その片鱗(へんりん)として「『すごい』といえるビジネスプランは100に1つ程度だが、実際に誕生している」と松尾氏は深層学習ビジネスの現場を説明する。「電動エレベーター(1889年)は当初『階段を使えばよい』といわれていた。だが、電動エレベーターの登場と相まってシカゴやニューヨークで高層ビルの建設ラッシュが始まった」と述べ、前述した深層学習ビジネスが初期段階にあることを改めて強調。その上で「(人間の認識能力を代替する)深層学習×高速・常時・素人」がビジネスに欠かせないと指摘した。一例としてあげた中国の中古車eコマースプラットフォーム「Guazi」は、「査定プロセスをすべてリアルタイムでクラウドに送信し、数十から100の査定を自動化。ユーザーが車を売りたいと思ったらスタッフが30分程度で査定し、1時間後に現金化する」(松尾氏)。一見すると日本でも実現可能なサービスだが、残念ながら日本企業においてはPoC(概念実証)段階にとどまり、周回遅れである現状を否定することは難しい。
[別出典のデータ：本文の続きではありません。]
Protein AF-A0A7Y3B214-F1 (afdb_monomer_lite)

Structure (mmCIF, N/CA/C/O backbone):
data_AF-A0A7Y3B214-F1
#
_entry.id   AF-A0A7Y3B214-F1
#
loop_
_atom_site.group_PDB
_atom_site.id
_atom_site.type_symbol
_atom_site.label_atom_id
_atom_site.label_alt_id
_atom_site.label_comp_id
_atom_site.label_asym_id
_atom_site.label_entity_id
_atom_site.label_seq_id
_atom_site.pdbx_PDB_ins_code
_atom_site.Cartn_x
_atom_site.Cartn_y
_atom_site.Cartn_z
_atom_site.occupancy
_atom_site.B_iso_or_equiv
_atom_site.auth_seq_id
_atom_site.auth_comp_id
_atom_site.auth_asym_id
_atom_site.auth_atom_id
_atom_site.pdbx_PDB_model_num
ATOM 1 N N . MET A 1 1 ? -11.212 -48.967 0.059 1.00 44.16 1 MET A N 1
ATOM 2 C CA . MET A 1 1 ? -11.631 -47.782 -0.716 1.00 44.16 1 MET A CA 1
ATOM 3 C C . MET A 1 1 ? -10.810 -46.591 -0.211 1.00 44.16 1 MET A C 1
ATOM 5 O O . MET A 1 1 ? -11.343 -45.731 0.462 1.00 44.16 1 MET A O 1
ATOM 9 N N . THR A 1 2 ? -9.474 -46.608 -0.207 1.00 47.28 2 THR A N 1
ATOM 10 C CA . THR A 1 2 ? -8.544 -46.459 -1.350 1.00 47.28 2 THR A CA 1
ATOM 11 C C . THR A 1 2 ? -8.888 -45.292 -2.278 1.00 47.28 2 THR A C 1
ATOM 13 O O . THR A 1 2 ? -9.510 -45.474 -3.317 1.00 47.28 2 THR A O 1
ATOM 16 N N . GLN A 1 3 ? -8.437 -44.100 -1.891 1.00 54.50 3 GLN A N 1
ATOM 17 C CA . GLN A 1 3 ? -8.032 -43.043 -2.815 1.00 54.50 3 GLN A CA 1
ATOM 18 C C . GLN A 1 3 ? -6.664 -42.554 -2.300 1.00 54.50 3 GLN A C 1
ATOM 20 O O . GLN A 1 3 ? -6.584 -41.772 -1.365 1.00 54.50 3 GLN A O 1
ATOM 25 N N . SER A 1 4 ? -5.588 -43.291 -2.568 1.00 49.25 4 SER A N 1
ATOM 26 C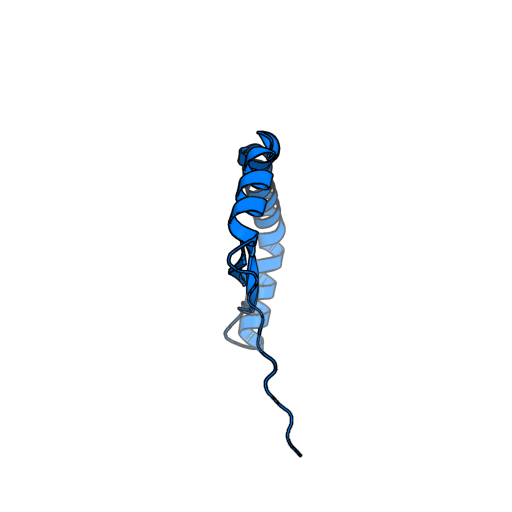 CA . SER A 1 4 ? -4.841 -43.268 -3.833 1.00 49.25 4 SER A CA 1
ATOM 27 C C . SER A 1 4 ? -4.224 -41.890 -4.057 1.00 49.25 4 SER A C 1
ATOM 29 O O . SER A 1 4 ? -4.874 -40.981 -4.560 1.00 49.25 4 SER A O 1
ATOM 31 N N . ALA A 1 5 ? -2.969 -41.785 -3.615 1.00 53.12 5 ALA A N 1
ATOM 32 C CA . ALA A 1 5 ? -1.934 -40.849 -4.029 1.00 53.12 5 ALA A CA 1
ATOM 33 C C . ALA A 1 5 ? -2.313 -39.934 -5.206 1.00 53.12 5 ALA A C 1
ATOM 35 O O . ALA A 1 5 ? -2.208 -40.319 -6.370 1.00 53.12 5 ALA A O 1
ATOM 36 N N . GLN A 1 6 ? -2.666 -38.685 -4.901 1.00 57.44 6 GLN A N 1
ATOM 37 C CA . GLN A 1 6 ? -2.419 -37.603 -5.842 1.00 57.44 6 GLN A CA 1
ATOM 38 C C . GLN A 1 6 ? -0.959 -37.199 -5.679 1.00 57.44 6 GLN A C 1
ATOM 40 O O . GLN A 1 6 ? -0.592 -36.392 -4.827 1.00 57.44 6 GLN A O 1
ATOM 45 N N . THR A 1 7 ? -0.110 -37.839 -6.473 1.00 49.72 7 THR A N 1
ATOM 46 C CA . THR A 1 7 ? 1.247 -37.388 -6.749 1.00 49.72 7 THR A CA 1
ATOM 47 C C . THR A 1 7 ? 1.144 -35.956 -7.275 1.00 49.72 7 THR A C 1
ATOM 49 O O . THR A 1 7 ? 0.765 -35.745 -8.427 1.00 49.72 7 THR A O 1
ATOM 52 N N . PHE A 1 8 ? 1.427 -34.964 -6.424 1.00 56.47 8 PHE A N 1
ATOM 53 C CA . PHE A 1 8 ? 1.693 -33.593 -6.852 1.00 56.47 8 PHE A CA 1
ATOM 54 C C . PHE A 1 8 ? 2.906 -33.654 -7.778 1.00 56.47 8 PHE A C 1
ATOM 56 O O . PHE A 1 8 ? 4.056 -33.701 -7.345 1.00 56.47 8 PHE A O 1
ATOM 63 N N . ASN A 1 9 ? 2.630 -33.742 -9.072 1.00 57.41 9 ASN A N 1
ATOM 64 C CA . ASN A 1 9 ? 3.624 -33.720 -10.123 1.00 57.41 9 ASN A CA 1
ATOM 65 C C . ASN A 1 9 ? 4.177 -32.286 -10.160 1.00 57.41 9 ASN A C 1
ATOM 67 O O . ASN A 1 9 ? 3.629 -31.435 -10.851 1.00 57.41 9 ASN A O 1
ATOM 71 N N . HIS A 1 10 ? 5.173 -31.972 -9.322 1.00 52.59 10 HIS A N 1
ATOM 72 C CA . HIS A 1 10 ? 5.823 -30.662 -9.292 1.00 52.59 10 HIS A CA 1
ATOM 73 C C . HIS A 1 10 ? 6.571 -30.444 -10.619 1.00 52.59 10 HIS A C 1
ATOM 75 O O . HIS A 1 10 ? 7.607 -31.074 -10.835 1.00 52.59 10 HIS A O 1
ATOM 81 N N . PRO A 1 11 ? 6.140 -29.517 -11.495 1.00 52.53 11 PRO A N 1
ATOM 82 C CA . PRO A 1 11 ? 6.853 -29.193 -12.727 1.00 52.53 11 PRO A CA 1
ATOM 83 C C . PRO A 1 11 ? 8.002 -28.199 -12.455 1.00 52.53 11 PRO A C 1
ATOM 85 O O . PRO A 1 11 ? 8.269 -27.300 -13.251 1.00 52.53 11 PRO A O 1
ATOM 88 N N . SER A 1 12 ? 8.691 -28.323 -11.313 1.00 59.03 12 SER A N 1
ATOM 89 C CA . SER A 1 12 ? 9.673 -27.331 -10.846 1.00 59.03 12 SER A CA 1
ATOM 90 C C . SER A 1 12 ? 10.966 -27.302 -11.669 1.00 59.03 12 SER A C 1
ATOM 92 O O . SER A 1 12 ? 11.699 -26.320 -11.611 1.00 59.03 12 SER A O 1
ATOM 94 N N . LEU A 1 13 ? 11.233 -28.335 -12.476 1.00 55.91 13 LEU A N 1
ATOM 95 C CA . LEU A 1 13 ? 12.458 -28.448 -13.277 1.00 55.91 13 LEU A CA 1
ATOM 96 C C . LEU A 1 13 ? 12.351 -27.807 -14.676 1.00 55.91 13 LEU A C 1
ATOM 98 O O . LEU A 1 13 ? 13.379 -27.528 -15.286 1.00 55.91 13 LEU A O 1
ATOM 102 N N . ALA A 1 14 ? 11.139 -27.522 -15.176 1.00 57.09 14 ALA A N 1
ATOM 103 C CA . ALA A 1 14 ? 10.925 -26.888 -16.488 1.00 57.09 14 ALA A CA 1
ATOM 104 C C . ALA A 1 14 ? 10.641 -25.372 -16.406 1.00 57.09 14 ALA A C 1
ATOM 106 O O . ALA A 1 14 ? 10.912 -24.637 -17.357 1.00 57.09 14 ALA A O 1
ATOM 107 N N . ALA A 1 15 ? 10.123 -24.887 -15.271 1.00 59.41 15 ALA A N 1
ATOM 108 C CA . ALA A 1 15 ? 9.709 -23.491 -15.102 1.00 59.41 15 ALA A CA 1
ATOM 109 C C . ALA A 1 15 ? 10.887 -22.498 -15.126 1.00 59.41 15 ALA A C 1
ATOM 111 O O . ALA A 1 15 ? 10.772 -21.424 -15.715 1.00 59.41 15 ALA A O 1
ATOM 112 N N . GLY A 1 16 ? 12.047 -22.878 -14.576 1.00 58.75 16 GLY A N 1
ATOM 113 C CA . GLY A 1 16 ? 13.210 -21.987 -14.486 1.00 58.75 16 GLY A CA 1
ATOM 114 C C . GLY A 1 16 ? 13.757 -21.531 -15.845 1.00 58.75 16 GLY A C 1
ATOM 115 O O . GLY A 1 16 ? 14.186 -20.390 -15.980 1.00 58.75 16 GLY A O 1
ATOM 116 N N . GLY A 1 17 ? 13.696 -22.381 -16.878 1.00 61.16 17 GLY A N 1
ATOM 117 C CA . GLY A 1 17 ? 14.133 -22.020 -18.233 1.00 61.16 17 GLY A CA 1
ATOM 118 C C . GLY A 1 17 ? 13.161 -21.079 -18.953 1.00 61.16 17 GLY A C 1
ATOM 119 O O . GLY A 1 17 ? 13.591 -20.171 -19.666 1.00 61.16 17 GLY A O 1
ATOM 120 N N . ALA A 1 18 ? 11.854 -21.254 -18.733 1.00 63.62 18 ALA A N 1
ATOM 121 C CA . ALA A 1 18 ? 10.810 -20.413 -19.318 1.00 63.62 18 ALA A CA 1
ATOM 122 C C . ALA A 1 18 ? 10.752 -19.020 -18.663 1.00 63.62 18 ALA A C 1
ATOM 124 O O . ALA A 1 18 ? 10.631 -18.018 -19.369 1.00 63.62 18 ALA A O 1
ATOM 125 N N . GLU A 1 19 ? 10.915 -18.938 -17.339 1.00 62.94 19 GLU A N 1
ATOM 126 C CA . GLU A 1 19 ? 11.004 -17.662 -16.616 1.00 62.94 19 GLU A CA 1
ATOM 127 C C . GLU A 1 19 ? 12.257 -16.870 -17.018 1.00 62.94 19 GLU A C 1
ATOM 129 O O . GLU A 1 19 ? 12.174 -15.672 -17.293 1.00 62.94 19 GLU A O 1
ATOM 134 N N . GLN A 1 20 ? 13.404 -17.545 -17.168 1.00 61.66 20 GLN A N 1
ATOM 135 C CA . GLN A 1 20 ? 14.633 -16.918 -17.663 1.00 61.66 20 GLN A CA 1
ATOM 136 C C . GLN A 1 20 ? 14.509 -16.430 -19.115 1.00 61.66 20 GLN A C 1
ATOM 138 O O . GLN A 1 20 ? 15.062 -15.382 -19.455 1.00 61.66 20 GLN A O 1
ATOM 143 N N . ALA A 1 21 ? 13.789 -17.153 -19.980 1.00 62.91 21 ALA A N 1
ATOM 144 C CA . ALA A 1 21 ? 13.521 -16.716 -21.349 1.00 62.91 21 ALA A CA 1
ATOM 145 C C . ALA A 1 21 ? 12.602 -15.481 -21.383 1.00 62.91 21 ALA A C 1
ATOM 147 O O . ALA A 1 21 ? 12.913 -14.515 -22.078 1.00 62.91 21 ALA A O 1
ATOM 148 N N . ALA A 1 22 ? 11.536 -15.467 -20.577 1.00 65.38 22 ALA A N 1
ATOM 149 C CA . ALA A 1 22 ? 10.613 -14.335 -20.474 1.00 65.38 22 ALA A CA 1
ATOM 150 C C . ALA A 1 22 ? 11.284 -13.077 -19.892 1.00 65.38 22 ALA A C 1
ATOM 152 O O . ALA A 1 22 ? 11.059 -11.963 -20.370 1.00 65.38 22 ALA A O 1
ATOM 153 N N . GLU A 1 23 ? 12.164 -13.231 -18.898 1.00 68.75 23 GLU A N 1
ATOM 154 C CA . GLU A 1 23 ? 12.904 -12.105 -18.325 1.00 68.75 23 GLU A CA 1
ATOM 155 C C . GLU A 1 23 ? 13.904 -11.497 -19.322 1.00 68.75 23 GLU A C 1
ATOM 157 O O . GLU A 1 23 ? 14.115 -10.281 -19.319 1.00 68.75 23 GLU A O 1
ATOM 162 N N . ARG A 1 24 ? 14.475 -12.296 -20.233 1.00 66.44 24 ARG A N 1
ATOM 163 C CA . ARG A 1 24 ? 15.322 -11.790 -21.330 1.00 66.44 24 ARG A CA 1
ATOM 164 C C . ARG A 1 24 ? 14.539 -10.950 -22.344 1.00 66.44 24 ARG A C 1
ATOM 166 O O . ARG A 1 24 ? 15.104 -10.005 -22.883 1.00 66.44 24 ARG A O 1
ATOM 173 N N . THR A 1 25 ? 13.255 -11.240 -22.559 1.00 70.94 25 THR A N 1
ATOM 174 C CA . THR A 1 25 ? 12.374 -10.480 -23.471 1.00 70.94 25 THR A CA 1
ATOM 175 C C . THR A 1 25 ? 11.805 -9.207 -22.832 1.00 70.94 25 THR A C 1
ATOM 177 O O . THR A 1 25 ? 11.273 -8.340 -23.524 1.00 70.94 25 THR A O 1
ATOM 180 N N . ARG A 1 26 ? 11.937 -9.056 -21.510 1.00 76.69 26 ARG A N 1
ATOM 181 C CA . ARG A 1 26 ? 11.412 -7.913 -20.759 1.00 76.69 26 ARG A CA 1
ATOM 182 C C . ARG A 1 26 ? 12.122 -6.610 -21.136 1.00 76.69 26 ARG A C 1
ATOM 184 O O . ARG A 1 26 ? 13.299 -6.423 -20.815 1.00 76.69 26 ARG A O 1
ATOM 191 N N . GLY A 1 27 ? 11.395 -5.700 -21.785 1.00 82.81 27 GLY A N 1
ATOM 192 C CA . GLY A 1 27 ? 11.923 -4.418 -22.257 1.00 82.81 27 GLY A CA 1
ATOM 193 C C . GLY A 1 27 ? 12.343 -3.462 -21.132 1.00 82.81 27 GLY A C 1
ATOM 194 O O . GLY A 1 27 ? 11.958 -3.613 -19.971 1.00 82.81 27 GLY A O 1
ATOM 195 N N . MET A 1 28 ? 13.106 -2.421 -21.489 1.00 83.06 28 MET A N 1
ATOM 196 C CA . MET A 1 28 ? 13.569 -1.367 -20.566 1.00 83.06 28 MET A CA 1
ATOM 197 C C . MET A 1 28 ? 12.420 -0.747 -19.749 1.00 83.06 28 MET A C 1
ATOM 199 O O . MET A 1 28 ? 12.578 -0.441 -18.565 1.00 83.06 28 MET A O 1
ATOM 203 N N . TYR A 1 29 ? 11.241 -0.621 -20.370 1.00 85.88 29 TYR A N 1
ATOM 204 C CA . TYR A 1 29 ? 10.033 -0.121 -19.722 1.00 85.88 29 TYR A CA 1
ATOM 205 C C . TYR A 1 29 ? 9.605 -0.984 -18.526 1.00 85.88 29 TYR A C 1
ATOM 207 O O . TYR A 1 29 ? 9.413 -0.465 -17.430 1.00 85.88 29 TYR A O 1
ATOM 215 N N . GLU A 1 30 ? 9.506 -2.302 -18.703 1.00 85.19 30 GLU A N 1
ATOM 216 C CA . GLU A 1 30 ? 9.067 -3.220 -17.646 1.00 85.19 30 GLU A CA 1
ATOM 217 C C . GLU A 1 30 ? 10.087 -3.352 -16.511 1.00 85.19 30 GLU A C 1
ATOM 219 O O . GLU A 1 30 ? 9.714 -3.579 -15.360 1.00 85.19 30 GLU A O 1
ATOM 224 N N . ARG A 1 31 ? 11.376 -3.198 -16.830 1.00 82.31 31 ARG A N 1
ATOM 225 C CA . ARG A 1 31 ? 12.466 -3.304 -15.855 1.00 82.31 31 ARG A CA 1
ATOM 226 C C . ARG A 1 31 ? 12.576 -2.069 -14.960 1.00 82.31 31 ARG A C 1
ATOM 228 O O . ARG A 1 31 ? 12.828 -2.222 -13.768 1.00 82.31 31 ARG A O 1
ATOM 235 N N . PHE A 1 32 ? 12.368 -0.871 -15.512 1.00 86.38 32 PHE A N 1
ATOM 236 C CA . PHE A 1 32 ? 12.639 0.383 -14.796 1.00 86.38 32 PHE A CA 1
ATOM 237 C C . PHE A 1 32 ? 11.456 1.352 -14.783 1.00 86.38 32 PHE A C 1
ATOM 239 O O . PHE A 1 32 ? 11.003 1.748 -13.708 1.00 86.38 32 PHE A O 1
ATOM 246 N N . ALA A 1 33 ? 10.934 1.725 -15.954 1.00 90.12 33 ALA A N 1
ATOM 247 C CA . ALA A 1 33 ? 9.935 2.790 -16.059 1.00 90.12 33 ALA A CA 1
ATOM 248 C C . AL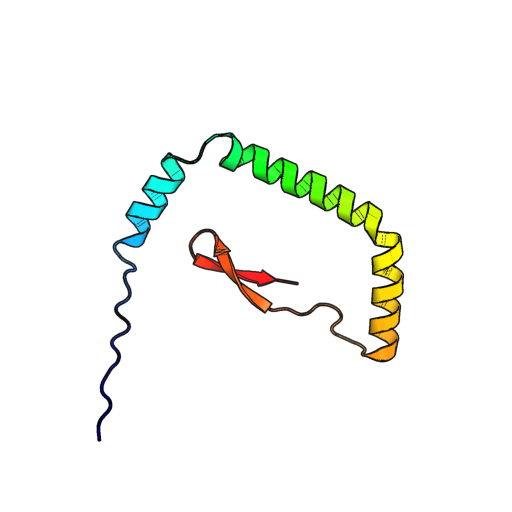A A 1 33 ? 8.622 2.434 -15.350 1.00 90.12 33 ALA A C 1
ATOM 250 O O . ALA A 1 33 ? 8.125 3.233 -14.561 1.00 90.12 33 ALA A O 1
ATOM 251 N N . LYS A 1 34 ? 8.102 1.217 -15.552 1.00 91.62 34 LYS A N 1
ATOM 252 C CA . LYS A 1 34 ? 6.879 0.736 -14.896 1.00 91.62 34 LYS A CA 1
ATOM 253 C C . LYS A 1 34 ? 6.980 0.851 -13.376 1.00 91.62 34 LYS A C 1
ATOM 255 O O . LYS A 1 34 ? 6.101 1.420 -12.743 1.00 91.62 34 LYS A O 1
ATOM 260 N N . GLY A 1 35 ? 8.086 0.378 -12.799 1.00 91.00 35 GLY A N 1
ATOM 261 C CA . GLY A 1 35 ? 8.297 0.423 -11.354 1.00 91.00 35 GLY A CA 1
ATOM 262 C C . GLY A 1 35 ? 8.458 1.843 -10.799 1.00 91.00 35 GLY A C 1
ATOM 263 O O . GLY A 1 35 ? 8.038 2.101 -9.671 1.00 91.00 35 GLY A O 1
ATOM 264 N N . ALA A 1 36 ? 9.074 2.760 -11.547 1.00 94.00 36 ALA A N 1
ATOM 265 C CA . ALA A 1 36 ? 9.176 4.162 -11.143 1.00 94.00 36 ALA A CA 1
ATOM 266 C C . ALA A 1 36 ? 7.802 4.851 -11.179 1.00 94.00 36 ALA A C 1
ATOM 268 O O . ALA A 1 36 ? 7.415 5.501 -10.209 1.00 94.00 36 ALA A O 1
ATOM 269 N N . ILE A 1 37 ? 7.042 4.638 -12.257 1.00 95.44 37 ILE A N 1
ATOM 270 C CA . ILE A 1 37 ? 5.688 5.176 -12.427 1.00 95.44 37 ILE A CA 1
ATOM 271 C C . ILE A 1 37 ? 4.767 4.663 -11.318 1.00 95.44 37 ILE A C 1
ATOM 273 O O . ILE A 1 37 ? 4.098 5.470 -10.681 1.00 95.44 37 ILE A O 1
ATOM 277 N N . ASP A 1 38 ? 4.783 3.361 -11.023 1.00 94.38 38 ASP A N 1
ATOM 278 C CA . ASP A 1 38 ? 3.933 2.772 -9.982 1.00 94.38 38 ASP A CA 1
ATOM 279 C C . ASP A 1 38 ? 4.168 3.408 -8.608 1.00 94.38 38 ASP A C 1
ATOM 281 O O . ASP A 1 38 ? 3.219 3.689 -7.879 1.00 94.38 38 ASP A O 1
ATOM 285 N N . ARG A 1 39 ? 5.431 3.684 -8.258 1.00 96.44 39 ARG A N 1
ATOM 286 C CA . ARG A 1 39 ? 5.778 4.334 -6.987 1.00 96.44 39 ARG A CA 1
ATOM 287 C C . ARG A 1 39 ? 5.347 5.794 -6.959 1.00 96.44 39 ARG A C 1
ATOM 289 O O . ARG A 1 39 ? 4.803 6.236 -5.953 1.00 96.44 39 ARG A O 1
ATOM 296 N N . MET A 1 40 ? 5.569 6.528 -8.049 1.00 97.94 40 MET A N 1
ATOM 297 C CA . MET A 1 40 ? 5.189 7.939 -8.142 1.00 97.94 40 MET A CA 1
ATOM 298 C C . MET A 1 40 ? 3.672 8.117 -8.089 1.00 97.94 40 MET A C 1
ATOM 300 O O . MET A 1 40 ? 3.173 8.895 -7.280 1.00 97.94 40 MET A O 1
ATOM 304 N N . VAL A 1 41 ? 2.936 7.359 -8.903 1.00 97.69 41 VAL A N 1
ATOM 305 C CA . VAL A 1 41 ? 1.469 7.387 -8.922 1.00 97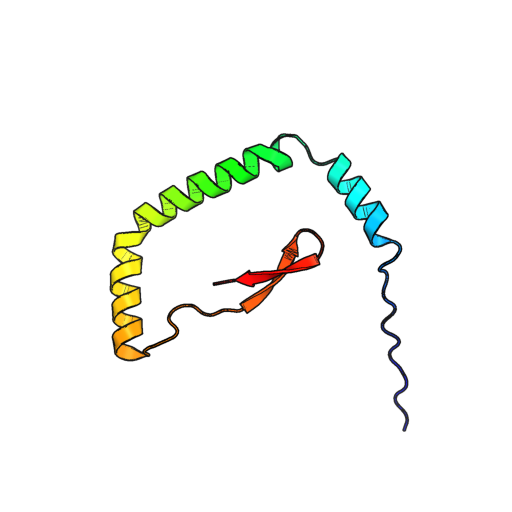.69 41 VAL A CA 1
ATOM 306 C C . VAL A 1 41 ? 0.913 6.924 -7.578 1.00 97.69 41 VAL A C 1
ATOM 308 O O . VAL A 1 41 ? 0.037 7.585 -7.027 1.00 97.69 41 VAL A O 1
ATOM 311 N N . GLY A 1 42 ? 1.460 5.845 -7.010 1.00 97.44 42 GLY A N 1
ATOM 312 C CA . GLY A 1 42 ? 1.069 5.356 -5.689 1.00 97.44 42 GLY A CA 1
ATOM 313 C C . GLY A 1 42 ? 1.279 6.394 -4.585 1.00 97.44 42 GLY A C 1
ATOM 314 O O . GLY A 1 42 ? 0.383 6.600 -3.773 1.00 97.44 42 GLY A O 1
ATOM 315 N N . LEU A 1 43 ? 2.416 7.097 -4.579 1.00 98.06 43 LEU A N 1
ATOM 316 C CA . LEU A 1 43 ? 2.704 8.141 -3.594 1.00 98.06 43 LEU A CA 1
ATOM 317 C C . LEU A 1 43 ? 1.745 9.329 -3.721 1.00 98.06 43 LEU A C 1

松尾氏も「機械学習・深層学習のPoCはたくさん行われているが、プロダクションに結びついた例は少ない」と指摘し、技術力はあってもビジネスが弱いスタートアップや、新規事業に踏み出せない大企業など、企業の競争力が乏しいと示唆する。他方で企業が深層学習に取り組み上で狙いが不明瞭であるとも指摘した。「言葉は悪いが儲かってなんぼ。最終顧客の価値提供と同時に利益を生み出すのが重要だ」(松尾氏)からこそ、機械学習を用いてコストを削減するのか、新たな付加価値を得たいのか、最終ビジョンはどのようなものかを明確にしなければならないという。
さらに2001年に弾けたインターネットバブルを引き合いに、「受託の時代は長くない。必殺技を生み出さないと厳しくなる。インターネットバブルと同様のことがAIでも発生し、調整局面が必ず訪れる」(松尾氏)ため、産業によって異なる事業者の特性や、顧客の特性などを踏まえた精密な事業戦略が欠かせないと警鐘を鳴らす。グローバルと日本における差異として、「年功序列が強すぎて、大企業ほど企業トップの理解レベルが他国よりも低い」「IT・機械学習に対する社会全体の理解が低い」「人材育成が圧倒的に遅れている」とも指摘した。
次に登壇したMicrosoft Senior Director of Data Science, Rahul Dohia氏は、重大な環境問題の解決にAIの力を活用する「AI for Earth」プロジェクトにも参加しており、3つのストーリーが語られた。1つめは「Team Rubicon(チーム・ルビコン)」。地域社会の復興と災害からの復興を支援するため、軍の退役軍人を動員するTeam Rubiconだが、2017年8月末にテキサス州を襲った大型ハリケーン「ハリケーン・ハービー」発生後は8万人以上のボランティアが集まったものの、「彼らはボランティアの専門家チームをまとめ、救援物資の提供や数十万の書類処理を行ったが、それは手動だった」(Dohia氏)。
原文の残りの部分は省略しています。